Effect of heat treatment on the phases, pore size, roughness, wettability, hardness, adhesion, and wear of Ti-25Ta MAO coatings for use as biomaterials

Abstract

Micro-arc oxidation is a technique used to modify the surface of metals by anodic oxidation. The process changes the material’s surface characteristics to improve its wear, corrosion, and tribocorrosion resistance. Additionally, the technique allows for incorporating elements that contribute to osseointegration when the material is intended for biomedical applications. The main objective of this study is to enhance the surface of the Ti-25Ta binary alloy, which has the best mechanical compatibility among the alloys of the Ti–Ta system, by using the micro-arc oxidation method.

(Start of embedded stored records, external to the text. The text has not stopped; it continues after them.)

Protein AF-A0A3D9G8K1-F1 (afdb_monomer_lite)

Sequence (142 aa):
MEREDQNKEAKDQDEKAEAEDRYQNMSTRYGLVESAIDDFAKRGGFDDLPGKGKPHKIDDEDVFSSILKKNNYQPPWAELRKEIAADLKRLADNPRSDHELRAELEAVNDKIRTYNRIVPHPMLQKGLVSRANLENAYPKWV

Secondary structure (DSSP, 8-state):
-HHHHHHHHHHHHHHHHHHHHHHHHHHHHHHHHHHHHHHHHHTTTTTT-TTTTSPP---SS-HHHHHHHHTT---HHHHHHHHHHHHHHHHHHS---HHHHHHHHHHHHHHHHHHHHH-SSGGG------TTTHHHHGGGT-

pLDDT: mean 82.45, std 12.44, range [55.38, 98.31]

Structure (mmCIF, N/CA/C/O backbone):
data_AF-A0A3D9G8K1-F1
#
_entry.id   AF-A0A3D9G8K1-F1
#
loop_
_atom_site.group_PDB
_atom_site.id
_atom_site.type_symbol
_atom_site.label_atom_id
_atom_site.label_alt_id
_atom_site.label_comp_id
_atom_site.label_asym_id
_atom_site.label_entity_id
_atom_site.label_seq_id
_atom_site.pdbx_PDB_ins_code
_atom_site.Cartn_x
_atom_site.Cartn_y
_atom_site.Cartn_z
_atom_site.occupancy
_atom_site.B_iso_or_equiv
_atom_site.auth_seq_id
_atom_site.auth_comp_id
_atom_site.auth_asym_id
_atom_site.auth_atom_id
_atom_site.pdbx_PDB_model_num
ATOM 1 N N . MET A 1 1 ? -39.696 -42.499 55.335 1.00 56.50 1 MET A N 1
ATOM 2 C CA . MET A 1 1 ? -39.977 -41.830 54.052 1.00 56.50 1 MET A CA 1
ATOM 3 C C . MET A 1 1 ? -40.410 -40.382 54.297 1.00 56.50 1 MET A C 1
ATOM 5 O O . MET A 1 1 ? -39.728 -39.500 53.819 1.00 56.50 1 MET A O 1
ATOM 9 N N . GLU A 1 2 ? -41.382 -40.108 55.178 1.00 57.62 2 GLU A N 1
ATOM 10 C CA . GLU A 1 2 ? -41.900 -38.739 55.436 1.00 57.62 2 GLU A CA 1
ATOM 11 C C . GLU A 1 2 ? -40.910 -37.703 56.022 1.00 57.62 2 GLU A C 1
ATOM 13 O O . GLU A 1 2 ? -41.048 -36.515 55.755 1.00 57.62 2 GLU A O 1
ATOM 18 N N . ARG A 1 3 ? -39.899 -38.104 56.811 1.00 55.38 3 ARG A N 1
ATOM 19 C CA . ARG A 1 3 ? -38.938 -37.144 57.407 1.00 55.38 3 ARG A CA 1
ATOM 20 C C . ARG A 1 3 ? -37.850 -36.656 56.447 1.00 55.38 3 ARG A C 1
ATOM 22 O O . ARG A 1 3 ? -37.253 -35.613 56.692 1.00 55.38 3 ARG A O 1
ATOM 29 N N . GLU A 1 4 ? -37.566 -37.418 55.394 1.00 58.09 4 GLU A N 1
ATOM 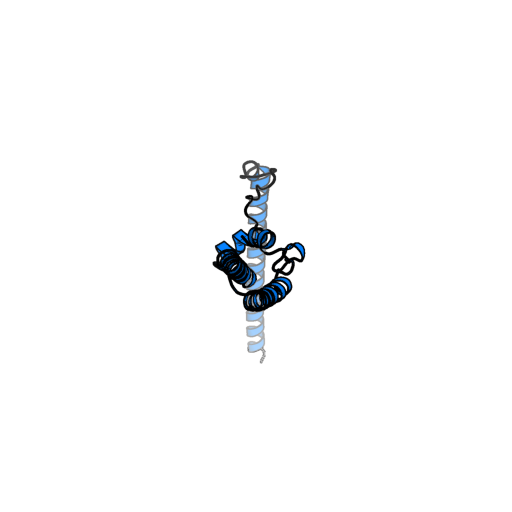30 C CA . GLU A 1 4 ? -36.565 -37.034 54.391 1.00 58.09 4 GLU A CA 1
ATOM 31 C C . GLU A 1 4 ?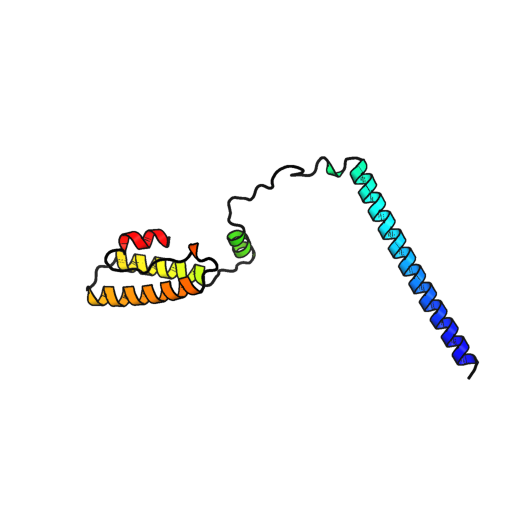 -37.151 -36.042 53.383 1.00 58.09 4 GLU A C 1
ATOM 33 O O . GLU A 1 4 ? -36.452 -35.110 52.992 1.00 58.09 4 GLU A O 1
ATOM 38 N N . ASP A 1 5 ? -38.443 -36.168 53.061 1.00 59.78 5 ASP A N 1
ATOM 39 C CA . ASP A 1 5 ? -39.170 -35.198 52.233 1.00 59.78 5 ASP A CA 1
ATOM 40 C C . ASP A 1 5 ? -39.316 -33.844 52.944 1.00 59.78 5 ASP A C 1
ATOM 42 O O . ASP A 1 5 ? -39.010 -32.811 52.354 1.00 59.78 5 ASP A O 1
ATOM 46 N N . GLN A 1 6 ? -39.635 -33.836 54.245 1.00 59.75 6 GLN A N 1
ATOM 47 C CA . GLN A 1 6 ? -39.727 -32.597 55.038 1.00 59.75 6 GLN A CA 1
ATOM 48 C C . GLN A 1 6 ? -38.390 -31.842 55.143 1.00 59.75 6 GLN A C 1
ATOM 50 O O . GLN A 1 6 ? -38.360 -30.613 55.141 1.00 59.75 6 GLN A O 1
ATOM 55 N N . ASN A 1 7 ? -37.267 -32.564 55.217 1.00 66.56 7 ASN A N 1
ATOM 56 C CA . ASN A 1 7 ? -35.931 -31.959 55.271 1.00 66.56 7 ASN A CA 1
ATOM 57 C C . ASN A 1 7 ? -35.483 -31.412 53.904 1.00 66.56 7 ASN A C 1
ATOM 59 O O . ASN A 1 7 ? -34.709 -30.460 53.829 1.00 66.56 7 ASN A O 1
ATOM 63 N N . LYS A 1 8 ? -35.975 -32.011 52.816 1.00 67.44 8 LYS A N 1
ATOM 64 C CA . LYS A 1 8 ? -35.719 -31.560 51.447 1.00 67.44 8 LYS A CA 1
ATOM 65 C C . LYS A 1 8 ? -36.543 -30.316 51.112 1.00 67.44 8 LYS A C 1
ATOM 67 O O . LYS A 1 8 ? -35.995 -29.356 50.588 1.00 67.44 8 LYS A O 1
ATOM 72 N N . GLU A 1 9 ? -37.808 -30.287 51.526 1.00 67.25 9 GLU A N 1
ATOM 73 C CA . GLU A 1 9 ? -38.684 -29.118 51.394 1.00 67.25 9 GLU A CA 1
ATOM 74 C C . GLU A 1 9 ? -38.181 -27.909 52.191 1.00 67.25 9 GLU A C 1
ATOM 76 O O . GLU A 1 9 ? -38.223 -26.794 51.679 1.00 67.25 9 GLU A O 1
ATOM 81 N N . ALA A 1 10 ? -37.661 -28.110 53.407 1.00 69.06 10 ALA A N 1
ATOM 82 C CA . ALA A 1 10 ? -37.070 -27.030 54.201 1.00 69.06 10 ALA A CA 1
ATOM 83 C C . ALA A 1 10 ? -35.818 -26.440 53.530 1.00 69.06 10 ALA A C 1
ATOM 85 O O . ALA A 1 10 ? -35.648 -25.225 53.474 1.00 69.06 10 ALA A O 1
ATOM 86 N N . LYS A 1 11 ? -34.971 -27.299 52.952 1.00 69.75 11 LYS A N 1
ATOM 87 C CA . LYS A 1 11 ? -33.750 -26.876 52.260 1.00 69.75 11 LYS A CA 1
ATOM 88 C C . LYS A 1 11 ? -34.043 -26.140 50.946 1.00 69.75 11 LYS A C 1
ATOM 90 O O . LYS A 1 11 ? -33.402 -25.134 50.654 1.00 69.75 11 LYS A O 1
ATOM 95 N N . ASP A 1 12 ? -35.045 -26.597 50.198 1.00 69.88 12 ASP A N 1
ATOM 96 C CA . ASP A 1 12 ? -35.508 -25.942 48.969 1.00 69.88 12 ASP A CA 1
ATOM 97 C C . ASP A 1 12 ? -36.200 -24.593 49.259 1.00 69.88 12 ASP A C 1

The surface treatment was performed to promote the incorporation of calcium, phosphorus, and magnesium, followed by heat treatments to modify the crystalline phases of the coating to increase the hardness of the oxide layer, improving adhesion and wear resistance. The structural and microstructural characterization, performed by X-ray diffraction and microscopy (scanning electron and confocal), showed that ceramic coatings are initially composed of TiO2 (anatase and rutile) and calcium carbonate (CaCO3). Increasing the heat treatment temperature to 600 ℃ induced rutile formation. For temperatures above 600 ℃, the calcination of the CaCO3 compound occurs, forming calcium oxide and calcium titanate in the form of perovskite (CaTiO3). Regarding the morphology, the high temperatures increased the crystallinity, decreased the number of surface pores and thickness of the MAO layer, and increased the hardness value of the coating, consequently improving the wear resistance of the Ti-25Ta alloy.